┌──
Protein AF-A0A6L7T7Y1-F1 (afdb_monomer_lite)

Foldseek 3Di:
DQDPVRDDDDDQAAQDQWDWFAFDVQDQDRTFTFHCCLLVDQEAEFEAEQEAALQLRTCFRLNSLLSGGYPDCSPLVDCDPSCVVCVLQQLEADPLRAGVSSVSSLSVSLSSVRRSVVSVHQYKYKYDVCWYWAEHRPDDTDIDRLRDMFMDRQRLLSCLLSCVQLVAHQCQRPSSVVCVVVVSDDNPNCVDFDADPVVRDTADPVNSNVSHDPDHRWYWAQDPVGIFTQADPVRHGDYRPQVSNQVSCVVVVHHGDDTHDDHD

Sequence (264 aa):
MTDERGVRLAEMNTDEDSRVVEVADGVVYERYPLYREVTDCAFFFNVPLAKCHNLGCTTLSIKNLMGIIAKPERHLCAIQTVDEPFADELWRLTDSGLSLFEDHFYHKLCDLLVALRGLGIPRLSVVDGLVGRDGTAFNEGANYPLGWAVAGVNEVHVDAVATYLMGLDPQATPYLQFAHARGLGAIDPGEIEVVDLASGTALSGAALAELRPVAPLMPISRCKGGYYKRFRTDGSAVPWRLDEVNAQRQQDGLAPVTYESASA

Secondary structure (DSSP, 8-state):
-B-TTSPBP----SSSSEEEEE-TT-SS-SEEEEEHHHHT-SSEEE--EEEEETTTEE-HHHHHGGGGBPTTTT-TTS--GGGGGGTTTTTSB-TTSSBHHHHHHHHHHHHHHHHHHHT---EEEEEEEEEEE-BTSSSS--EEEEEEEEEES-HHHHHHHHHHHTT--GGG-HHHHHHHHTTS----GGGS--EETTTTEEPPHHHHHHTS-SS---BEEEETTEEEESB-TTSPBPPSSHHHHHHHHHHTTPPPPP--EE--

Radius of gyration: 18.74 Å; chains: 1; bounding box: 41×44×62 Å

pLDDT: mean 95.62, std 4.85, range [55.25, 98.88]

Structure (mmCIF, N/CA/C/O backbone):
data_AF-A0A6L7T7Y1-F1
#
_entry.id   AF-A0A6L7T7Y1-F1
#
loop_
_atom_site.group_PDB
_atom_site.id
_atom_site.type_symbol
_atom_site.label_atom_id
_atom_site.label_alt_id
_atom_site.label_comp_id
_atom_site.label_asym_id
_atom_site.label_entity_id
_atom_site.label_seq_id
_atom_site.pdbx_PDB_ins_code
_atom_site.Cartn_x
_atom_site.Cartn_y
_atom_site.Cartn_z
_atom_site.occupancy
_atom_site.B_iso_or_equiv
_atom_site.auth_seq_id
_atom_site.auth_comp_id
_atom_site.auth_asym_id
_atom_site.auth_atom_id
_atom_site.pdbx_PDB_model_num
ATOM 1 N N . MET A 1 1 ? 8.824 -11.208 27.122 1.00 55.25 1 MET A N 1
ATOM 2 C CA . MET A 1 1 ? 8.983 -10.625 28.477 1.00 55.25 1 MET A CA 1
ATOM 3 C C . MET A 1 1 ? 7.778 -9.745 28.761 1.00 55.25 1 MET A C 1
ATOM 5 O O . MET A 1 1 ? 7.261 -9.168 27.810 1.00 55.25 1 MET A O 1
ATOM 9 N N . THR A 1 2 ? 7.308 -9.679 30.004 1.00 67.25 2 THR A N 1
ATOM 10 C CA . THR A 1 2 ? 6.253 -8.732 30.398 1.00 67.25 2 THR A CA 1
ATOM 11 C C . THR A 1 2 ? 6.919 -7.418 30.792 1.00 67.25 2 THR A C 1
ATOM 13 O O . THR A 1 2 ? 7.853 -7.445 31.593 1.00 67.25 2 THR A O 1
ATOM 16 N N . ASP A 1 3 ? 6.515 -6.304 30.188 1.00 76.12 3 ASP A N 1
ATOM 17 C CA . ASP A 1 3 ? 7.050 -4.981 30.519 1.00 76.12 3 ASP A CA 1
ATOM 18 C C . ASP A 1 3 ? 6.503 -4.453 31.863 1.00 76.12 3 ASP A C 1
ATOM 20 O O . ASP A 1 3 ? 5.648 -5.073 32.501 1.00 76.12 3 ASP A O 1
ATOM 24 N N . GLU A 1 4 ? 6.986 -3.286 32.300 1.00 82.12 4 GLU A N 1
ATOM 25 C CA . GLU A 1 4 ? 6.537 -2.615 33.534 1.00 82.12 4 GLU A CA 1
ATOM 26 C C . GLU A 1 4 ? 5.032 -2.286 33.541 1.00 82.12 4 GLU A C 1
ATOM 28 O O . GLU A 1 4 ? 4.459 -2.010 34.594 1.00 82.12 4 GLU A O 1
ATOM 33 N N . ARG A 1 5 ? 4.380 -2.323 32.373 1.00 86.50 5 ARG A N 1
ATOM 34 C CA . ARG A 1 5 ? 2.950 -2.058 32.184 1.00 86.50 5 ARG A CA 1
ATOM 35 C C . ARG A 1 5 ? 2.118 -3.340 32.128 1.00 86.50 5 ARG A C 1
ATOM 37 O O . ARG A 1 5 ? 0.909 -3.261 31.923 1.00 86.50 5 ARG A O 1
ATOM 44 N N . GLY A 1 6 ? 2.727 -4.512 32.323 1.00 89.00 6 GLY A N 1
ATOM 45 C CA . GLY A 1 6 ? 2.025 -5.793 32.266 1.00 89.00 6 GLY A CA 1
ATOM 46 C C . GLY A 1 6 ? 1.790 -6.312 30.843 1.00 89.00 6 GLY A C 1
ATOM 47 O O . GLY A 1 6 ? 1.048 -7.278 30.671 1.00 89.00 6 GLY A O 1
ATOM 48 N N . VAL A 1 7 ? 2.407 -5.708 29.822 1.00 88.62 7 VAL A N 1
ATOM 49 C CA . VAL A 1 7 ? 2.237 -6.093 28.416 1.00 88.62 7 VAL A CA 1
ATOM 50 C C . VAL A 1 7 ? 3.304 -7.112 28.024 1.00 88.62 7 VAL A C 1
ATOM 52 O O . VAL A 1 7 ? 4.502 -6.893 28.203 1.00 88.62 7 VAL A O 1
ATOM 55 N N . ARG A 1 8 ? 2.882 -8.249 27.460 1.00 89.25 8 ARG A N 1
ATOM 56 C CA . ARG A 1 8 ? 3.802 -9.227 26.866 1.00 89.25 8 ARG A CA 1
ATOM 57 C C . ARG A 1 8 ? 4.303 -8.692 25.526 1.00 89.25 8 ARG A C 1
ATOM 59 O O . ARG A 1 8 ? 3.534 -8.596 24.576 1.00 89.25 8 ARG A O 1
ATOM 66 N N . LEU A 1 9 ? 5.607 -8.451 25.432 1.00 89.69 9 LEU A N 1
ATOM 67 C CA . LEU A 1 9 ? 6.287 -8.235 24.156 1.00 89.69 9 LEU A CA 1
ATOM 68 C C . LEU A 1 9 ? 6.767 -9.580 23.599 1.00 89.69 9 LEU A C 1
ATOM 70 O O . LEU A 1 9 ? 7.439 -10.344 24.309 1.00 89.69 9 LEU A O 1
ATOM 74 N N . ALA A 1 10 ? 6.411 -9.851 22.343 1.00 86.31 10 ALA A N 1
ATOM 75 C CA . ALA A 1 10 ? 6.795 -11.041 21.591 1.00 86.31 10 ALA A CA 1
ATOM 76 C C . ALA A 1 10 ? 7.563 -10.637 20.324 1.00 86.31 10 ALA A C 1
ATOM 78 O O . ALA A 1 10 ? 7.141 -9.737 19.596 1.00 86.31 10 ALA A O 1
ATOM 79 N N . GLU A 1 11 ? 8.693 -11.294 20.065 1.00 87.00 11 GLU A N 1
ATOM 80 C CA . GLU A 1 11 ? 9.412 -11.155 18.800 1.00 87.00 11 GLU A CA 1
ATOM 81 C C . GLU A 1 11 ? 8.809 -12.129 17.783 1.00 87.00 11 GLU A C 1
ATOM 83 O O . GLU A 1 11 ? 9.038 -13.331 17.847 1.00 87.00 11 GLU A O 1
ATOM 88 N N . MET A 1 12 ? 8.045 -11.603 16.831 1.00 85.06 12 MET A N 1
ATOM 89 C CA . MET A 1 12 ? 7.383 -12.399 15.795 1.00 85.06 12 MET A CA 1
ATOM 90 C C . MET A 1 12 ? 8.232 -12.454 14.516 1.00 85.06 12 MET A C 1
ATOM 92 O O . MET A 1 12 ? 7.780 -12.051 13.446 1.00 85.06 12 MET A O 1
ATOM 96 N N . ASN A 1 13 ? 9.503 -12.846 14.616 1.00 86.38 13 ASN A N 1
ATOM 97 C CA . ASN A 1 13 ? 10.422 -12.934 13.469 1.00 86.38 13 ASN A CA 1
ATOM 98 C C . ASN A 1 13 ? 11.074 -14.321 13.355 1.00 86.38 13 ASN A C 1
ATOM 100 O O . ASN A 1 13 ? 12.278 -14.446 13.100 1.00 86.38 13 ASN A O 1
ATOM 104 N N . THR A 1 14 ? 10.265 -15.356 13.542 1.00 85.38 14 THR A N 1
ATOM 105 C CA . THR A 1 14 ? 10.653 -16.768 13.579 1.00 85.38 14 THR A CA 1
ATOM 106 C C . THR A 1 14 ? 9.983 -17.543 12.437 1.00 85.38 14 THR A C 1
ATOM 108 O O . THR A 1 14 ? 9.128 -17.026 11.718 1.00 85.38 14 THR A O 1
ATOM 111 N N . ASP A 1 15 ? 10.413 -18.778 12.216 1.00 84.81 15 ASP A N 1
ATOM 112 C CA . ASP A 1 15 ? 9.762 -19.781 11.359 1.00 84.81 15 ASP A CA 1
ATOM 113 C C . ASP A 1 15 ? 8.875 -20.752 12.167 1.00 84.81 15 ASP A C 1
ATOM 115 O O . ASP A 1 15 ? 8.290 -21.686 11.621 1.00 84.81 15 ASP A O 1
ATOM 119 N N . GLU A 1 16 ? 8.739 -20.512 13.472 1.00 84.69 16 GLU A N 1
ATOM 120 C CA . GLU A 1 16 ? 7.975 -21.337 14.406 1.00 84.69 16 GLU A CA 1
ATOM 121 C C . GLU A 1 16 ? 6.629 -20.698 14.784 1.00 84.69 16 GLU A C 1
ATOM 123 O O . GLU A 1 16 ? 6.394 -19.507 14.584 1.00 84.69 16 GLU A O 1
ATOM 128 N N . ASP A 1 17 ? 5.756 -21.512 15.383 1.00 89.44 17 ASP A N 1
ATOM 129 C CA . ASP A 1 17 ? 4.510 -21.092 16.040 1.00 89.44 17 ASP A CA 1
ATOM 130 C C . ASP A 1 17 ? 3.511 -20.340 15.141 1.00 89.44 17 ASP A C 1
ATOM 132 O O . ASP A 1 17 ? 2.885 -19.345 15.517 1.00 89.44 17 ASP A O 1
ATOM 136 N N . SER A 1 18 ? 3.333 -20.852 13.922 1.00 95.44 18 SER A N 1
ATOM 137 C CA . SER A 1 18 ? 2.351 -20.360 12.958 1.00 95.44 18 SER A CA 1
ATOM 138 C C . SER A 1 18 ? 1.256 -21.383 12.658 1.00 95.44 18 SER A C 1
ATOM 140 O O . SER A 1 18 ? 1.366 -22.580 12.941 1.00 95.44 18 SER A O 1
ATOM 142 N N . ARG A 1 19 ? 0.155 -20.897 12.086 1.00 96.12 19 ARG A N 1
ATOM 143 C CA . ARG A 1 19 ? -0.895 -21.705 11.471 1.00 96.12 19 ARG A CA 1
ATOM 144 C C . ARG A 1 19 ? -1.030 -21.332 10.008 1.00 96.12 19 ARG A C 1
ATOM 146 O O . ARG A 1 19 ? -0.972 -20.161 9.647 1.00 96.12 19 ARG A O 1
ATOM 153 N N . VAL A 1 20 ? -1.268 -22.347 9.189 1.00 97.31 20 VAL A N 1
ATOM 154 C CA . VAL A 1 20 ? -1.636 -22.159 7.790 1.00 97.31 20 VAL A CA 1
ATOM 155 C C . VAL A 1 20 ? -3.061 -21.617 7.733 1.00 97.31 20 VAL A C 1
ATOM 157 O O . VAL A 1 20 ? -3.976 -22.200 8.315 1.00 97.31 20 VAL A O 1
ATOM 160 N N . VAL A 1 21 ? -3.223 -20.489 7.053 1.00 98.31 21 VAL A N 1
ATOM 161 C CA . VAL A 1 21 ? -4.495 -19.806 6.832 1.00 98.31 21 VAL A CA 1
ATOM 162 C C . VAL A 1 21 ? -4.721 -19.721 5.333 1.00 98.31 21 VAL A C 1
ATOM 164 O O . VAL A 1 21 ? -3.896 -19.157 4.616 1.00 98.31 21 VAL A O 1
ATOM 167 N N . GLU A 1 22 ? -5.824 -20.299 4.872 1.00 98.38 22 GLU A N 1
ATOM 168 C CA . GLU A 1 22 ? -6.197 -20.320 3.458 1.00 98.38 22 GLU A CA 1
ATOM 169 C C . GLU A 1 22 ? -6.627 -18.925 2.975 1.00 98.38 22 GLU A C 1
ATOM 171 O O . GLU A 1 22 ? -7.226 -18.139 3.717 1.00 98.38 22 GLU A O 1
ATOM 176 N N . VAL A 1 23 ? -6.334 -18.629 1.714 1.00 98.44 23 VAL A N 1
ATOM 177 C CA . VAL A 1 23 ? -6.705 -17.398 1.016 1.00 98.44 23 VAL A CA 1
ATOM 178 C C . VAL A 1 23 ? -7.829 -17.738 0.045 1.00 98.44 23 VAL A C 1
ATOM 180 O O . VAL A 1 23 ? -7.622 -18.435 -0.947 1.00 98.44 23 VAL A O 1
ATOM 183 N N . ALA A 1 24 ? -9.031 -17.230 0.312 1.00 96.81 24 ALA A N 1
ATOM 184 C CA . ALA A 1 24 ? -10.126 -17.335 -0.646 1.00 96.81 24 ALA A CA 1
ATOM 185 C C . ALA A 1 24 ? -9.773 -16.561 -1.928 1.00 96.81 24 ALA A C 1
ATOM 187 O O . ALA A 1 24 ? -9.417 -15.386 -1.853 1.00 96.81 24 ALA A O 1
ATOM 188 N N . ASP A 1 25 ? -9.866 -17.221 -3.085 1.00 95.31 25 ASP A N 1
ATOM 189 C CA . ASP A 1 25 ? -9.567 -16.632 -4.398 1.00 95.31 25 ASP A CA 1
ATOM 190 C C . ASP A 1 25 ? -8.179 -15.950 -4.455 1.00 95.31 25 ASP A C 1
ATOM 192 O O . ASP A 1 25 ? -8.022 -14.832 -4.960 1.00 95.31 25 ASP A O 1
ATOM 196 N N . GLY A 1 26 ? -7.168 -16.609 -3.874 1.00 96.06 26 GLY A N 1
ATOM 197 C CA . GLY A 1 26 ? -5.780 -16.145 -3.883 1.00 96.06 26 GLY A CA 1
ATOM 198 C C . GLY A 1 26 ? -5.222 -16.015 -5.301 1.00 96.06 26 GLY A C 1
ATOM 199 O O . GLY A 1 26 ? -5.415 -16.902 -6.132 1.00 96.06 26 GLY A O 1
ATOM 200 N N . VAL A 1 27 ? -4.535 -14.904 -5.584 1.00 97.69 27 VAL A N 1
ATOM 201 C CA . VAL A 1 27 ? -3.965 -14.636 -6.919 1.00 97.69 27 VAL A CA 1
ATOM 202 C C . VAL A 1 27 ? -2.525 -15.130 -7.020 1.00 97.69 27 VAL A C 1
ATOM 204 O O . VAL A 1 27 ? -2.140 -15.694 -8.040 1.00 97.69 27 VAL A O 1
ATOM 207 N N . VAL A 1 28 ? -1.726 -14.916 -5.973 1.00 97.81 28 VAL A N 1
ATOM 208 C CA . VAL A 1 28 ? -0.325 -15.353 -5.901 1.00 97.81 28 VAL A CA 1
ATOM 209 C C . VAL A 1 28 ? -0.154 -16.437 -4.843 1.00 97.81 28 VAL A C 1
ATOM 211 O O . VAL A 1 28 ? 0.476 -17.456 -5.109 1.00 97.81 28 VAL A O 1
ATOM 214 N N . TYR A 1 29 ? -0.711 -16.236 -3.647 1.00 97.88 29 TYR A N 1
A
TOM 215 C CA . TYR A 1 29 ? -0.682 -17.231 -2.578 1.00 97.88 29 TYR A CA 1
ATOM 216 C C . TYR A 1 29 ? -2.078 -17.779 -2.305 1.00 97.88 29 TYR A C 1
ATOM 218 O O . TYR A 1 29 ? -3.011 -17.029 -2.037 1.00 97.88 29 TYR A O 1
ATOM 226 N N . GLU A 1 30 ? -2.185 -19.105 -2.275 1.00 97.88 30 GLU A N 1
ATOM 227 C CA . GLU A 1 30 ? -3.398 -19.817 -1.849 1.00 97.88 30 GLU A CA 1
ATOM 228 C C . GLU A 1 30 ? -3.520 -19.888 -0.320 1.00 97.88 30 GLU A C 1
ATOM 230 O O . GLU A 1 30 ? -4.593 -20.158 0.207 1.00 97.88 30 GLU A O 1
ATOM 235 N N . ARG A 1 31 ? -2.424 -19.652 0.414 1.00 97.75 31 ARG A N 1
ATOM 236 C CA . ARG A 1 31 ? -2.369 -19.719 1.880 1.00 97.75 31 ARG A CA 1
└──
┌──
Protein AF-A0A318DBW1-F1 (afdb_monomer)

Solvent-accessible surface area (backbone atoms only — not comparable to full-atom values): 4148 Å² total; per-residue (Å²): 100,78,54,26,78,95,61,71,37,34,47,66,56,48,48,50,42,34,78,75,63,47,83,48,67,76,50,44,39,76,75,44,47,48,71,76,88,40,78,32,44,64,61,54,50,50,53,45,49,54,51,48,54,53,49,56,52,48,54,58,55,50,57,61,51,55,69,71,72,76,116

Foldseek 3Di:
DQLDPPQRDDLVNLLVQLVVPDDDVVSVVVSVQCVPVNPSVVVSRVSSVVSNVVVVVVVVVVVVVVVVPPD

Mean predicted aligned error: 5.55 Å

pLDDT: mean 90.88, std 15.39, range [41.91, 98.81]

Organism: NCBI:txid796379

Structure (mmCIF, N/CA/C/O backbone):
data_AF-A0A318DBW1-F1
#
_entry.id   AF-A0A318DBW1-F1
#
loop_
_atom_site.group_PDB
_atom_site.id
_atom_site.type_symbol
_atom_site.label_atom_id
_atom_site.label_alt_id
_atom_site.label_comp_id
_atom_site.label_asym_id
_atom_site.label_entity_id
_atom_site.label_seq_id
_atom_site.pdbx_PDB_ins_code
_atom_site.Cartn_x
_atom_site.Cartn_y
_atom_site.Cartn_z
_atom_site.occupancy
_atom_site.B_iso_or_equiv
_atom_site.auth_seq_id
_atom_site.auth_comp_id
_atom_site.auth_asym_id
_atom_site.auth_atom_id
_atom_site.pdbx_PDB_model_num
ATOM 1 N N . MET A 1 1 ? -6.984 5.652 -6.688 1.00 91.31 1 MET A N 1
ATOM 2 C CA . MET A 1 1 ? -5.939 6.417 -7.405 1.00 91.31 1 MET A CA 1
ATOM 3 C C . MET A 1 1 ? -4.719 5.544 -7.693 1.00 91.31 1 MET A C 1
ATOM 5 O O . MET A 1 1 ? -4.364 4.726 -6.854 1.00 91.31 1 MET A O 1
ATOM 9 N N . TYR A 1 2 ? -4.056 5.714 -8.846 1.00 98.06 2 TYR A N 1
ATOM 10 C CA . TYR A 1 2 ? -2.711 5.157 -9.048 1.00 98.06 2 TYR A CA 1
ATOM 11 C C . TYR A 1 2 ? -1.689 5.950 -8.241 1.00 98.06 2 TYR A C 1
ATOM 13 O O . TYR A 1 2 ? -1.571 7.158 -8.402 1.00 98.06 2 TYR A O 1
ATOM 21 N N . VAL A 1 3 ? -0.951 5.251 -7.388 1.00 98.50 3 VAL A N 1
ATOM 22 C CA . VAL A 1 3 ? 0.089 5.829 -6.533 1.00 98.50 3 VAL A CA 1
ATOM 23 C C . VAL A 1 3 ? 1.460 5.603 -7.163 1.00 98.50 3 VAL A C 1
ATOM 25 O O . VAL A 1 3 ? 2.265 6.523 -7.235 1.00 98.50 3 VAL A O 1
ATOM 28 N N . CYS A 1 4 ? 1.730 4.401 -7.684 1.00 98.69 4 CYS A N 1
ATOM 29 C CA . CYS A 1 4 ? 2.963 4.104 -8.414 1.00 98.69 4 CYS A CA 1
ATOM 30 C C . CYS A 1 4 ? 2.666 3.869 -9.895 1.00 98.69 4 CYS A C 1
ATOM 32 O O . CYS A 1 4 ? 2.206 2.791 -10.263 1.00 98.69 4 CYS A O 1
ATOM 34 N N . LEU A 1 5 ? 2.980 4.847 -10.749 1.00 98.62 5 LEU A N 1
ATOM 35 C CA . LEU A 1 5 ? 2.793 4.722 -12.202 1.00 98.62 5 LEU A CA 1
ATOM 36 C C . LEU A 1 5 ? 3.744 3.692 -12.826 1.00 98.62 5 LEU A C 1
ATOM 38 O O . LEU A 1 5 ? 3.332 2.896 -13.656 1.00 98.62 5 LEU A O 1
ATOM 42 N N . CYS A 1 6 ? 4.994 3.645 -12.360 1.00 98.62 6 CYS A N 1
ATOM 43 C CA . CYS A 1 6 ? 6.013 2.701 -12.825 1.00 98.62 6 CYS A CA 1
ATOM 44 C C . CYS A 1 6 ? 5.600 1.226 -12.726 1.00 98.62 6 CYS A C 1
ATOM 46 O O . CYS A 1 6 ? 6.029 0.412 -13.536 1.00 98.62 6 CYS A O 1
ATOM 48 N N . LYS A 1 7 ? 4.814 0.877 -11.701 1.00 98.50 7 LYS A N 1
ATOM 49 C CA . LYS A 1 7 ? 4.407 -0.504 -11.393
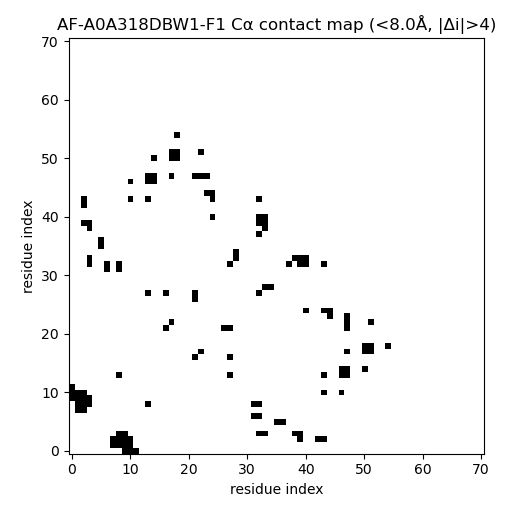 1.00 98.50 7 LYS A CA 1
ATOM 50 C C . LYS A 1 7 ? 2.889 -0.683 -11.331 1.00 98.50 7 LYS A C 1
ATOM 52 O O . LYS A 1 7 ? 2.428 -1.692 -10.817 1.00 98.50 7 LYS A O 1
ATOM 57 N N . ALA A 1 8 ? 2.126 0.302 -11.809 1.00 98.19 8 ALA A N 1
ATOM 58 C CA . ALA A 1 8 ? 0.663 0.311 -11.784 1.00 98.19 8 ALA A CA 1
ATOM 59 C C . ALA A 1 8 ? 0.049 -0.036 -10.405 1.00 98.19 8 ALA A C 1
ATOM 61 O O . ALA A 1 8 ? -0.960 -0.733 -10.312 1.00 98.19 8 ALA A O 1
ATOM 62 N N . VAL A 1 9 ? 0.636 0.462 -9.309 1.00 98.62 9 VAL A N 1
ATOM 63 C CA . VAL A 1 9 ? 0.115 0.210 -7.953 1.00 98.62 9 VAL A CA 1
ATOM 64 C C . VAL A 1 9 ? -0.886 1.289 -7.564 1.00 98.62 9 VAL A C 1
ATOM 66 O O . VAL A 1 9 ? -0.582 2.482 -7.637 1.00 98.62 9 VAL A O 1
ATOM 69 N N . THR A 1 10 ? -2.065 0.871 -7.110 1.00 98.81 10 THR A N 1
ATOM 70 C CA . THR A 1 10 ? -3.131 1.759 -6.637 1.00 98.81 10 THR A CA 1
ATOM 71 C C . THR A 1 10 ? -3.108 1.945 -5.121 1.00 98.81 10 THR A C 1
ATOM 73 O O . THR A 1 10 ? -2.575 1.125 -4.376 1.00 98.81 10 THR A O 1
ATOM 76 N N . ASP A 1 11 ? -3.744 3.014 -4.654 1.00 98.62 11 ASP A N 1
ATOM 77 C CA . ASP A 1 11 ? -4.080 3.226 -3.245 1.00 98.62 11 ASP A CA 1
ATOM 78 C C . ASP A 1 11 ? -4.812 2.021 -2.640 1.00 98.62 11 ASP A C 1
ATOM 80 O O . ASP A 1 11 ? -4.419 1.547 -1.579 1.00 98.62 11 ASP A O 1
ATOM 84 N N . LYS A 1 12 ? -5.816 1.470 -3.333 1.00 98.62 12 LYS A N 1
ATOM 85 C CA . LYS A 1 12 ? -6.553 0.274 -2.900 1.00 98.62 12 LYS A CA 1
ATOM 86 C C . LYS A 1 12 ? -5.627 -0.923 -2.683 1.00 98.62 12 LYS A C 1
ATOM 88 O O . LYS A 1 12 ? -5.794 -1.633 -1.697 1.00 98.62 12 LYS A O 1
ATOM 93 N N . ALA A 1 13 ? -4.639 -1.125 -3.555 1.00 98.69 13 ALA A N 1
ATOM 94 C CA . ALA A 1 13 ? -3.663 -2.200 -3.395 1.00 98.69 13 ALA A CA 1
└──
## [WHAT YOU SHOULD DO]
Look above for the line with "ATOM 49 C CA . LYS" and the line with "ATOM 85 C CA". Copy them and every line between, exactly, but no pictures.

## [THE ANSWER]
ATOM 49 C CA . LYS A 1 7 ? 4.407 -0.504 -11.393
 1.00 98.50 7 LYS A CA 1
ATOM 50 C C . LYS A 1 7 ? 2.889 -0.683 -11.331 1.00 98.50 7 LYS A C 1
ATOM 52 O O . LYS A 1 7 ? 2.428 -1.692 -10.817 1.00 98.50 7 LYS A O 1
ATOM 57 N N . ALA A 1 8 ? 2.126 0.302 -11.809 1.00 98.19 8 ALA A N 1
ATOM 58 C CA . ALA A 1 8 ? 0.663 0.311 -11.784 1.00 98.19 8 ALA A CA 1
ATOM 59 C C . ALA A 1 8 ? 0.049 -0.036 -10.405 1.00 98.19 8 ALA A C 1
ATOM 61 O O . ALA A 1 8 ? -0.960 -0.733 -10.312 1.00 98.19 8 ALA A O 1
ATOM 62 N N . VAL A 1 9 ? 0.636 0.462 -9.309 1.00 98.62 9 VAL A N 1
ATOM 63 C CA . VAL A 1 9 ? 0.115 0.210 -7.953 1.00 98.62 9 VAL A CA 1
ATOM 64 C C . VAL A 1 9 ? -0.886 1.289 -7.564 1.00 98.62 9 VAL A C 1
ATOM 66 O O . VAL A 1 9 ? -0.582 2.482 -7.637 1.00 98.62 9 VAL A O 1
ATOM 69 N N . THR A 1 10 ? -2.065 0.871 -7.110 1.00 98.81 10 THR A N 1
ATOM 70 C CA . THR A 1 10 ? -3.131 1.759 -6.637 1.00 98.81 10 THR A CA 1
ATOM 71 C C . THR A 1 10 ? -3.108 1.945 -5.121 1.00 98.81 10 THR A C 1
ATOM 73 O O . THR A 1 10 ? -2.575 1.125 -4.376 1.00 98.81 10 THR A O 1
ATOM 76 N N . ASP A 1 11 ? -3.744 3.014 -4.654 1.00 98.62 11 ASP A N 1
ATOM 77 C CA . ASP A 1 11 ? -4.080 3.226 -3.245 1.00 98.62 11 ASP A CA 1
ATOM 78 C C . ASP A 1 11 ? -4.812 2.021 -2.640 1.00 98.62 11 ASP A C 1
ATOM 80 O O . ASP A 1 11 ? -4.419 1.547 -1.579 1.00 98.62 11 ASP A O 1
ATOM 84 N N . LYS A 1 12 ? -5.816 1.470 -3.333 1.00 98.62 12 LYS A N 1
ATOM 85 C CA . LYS A 1 12 ? -6.553 0.274 -2.900 1.00 98.62 12 LYS A CA 1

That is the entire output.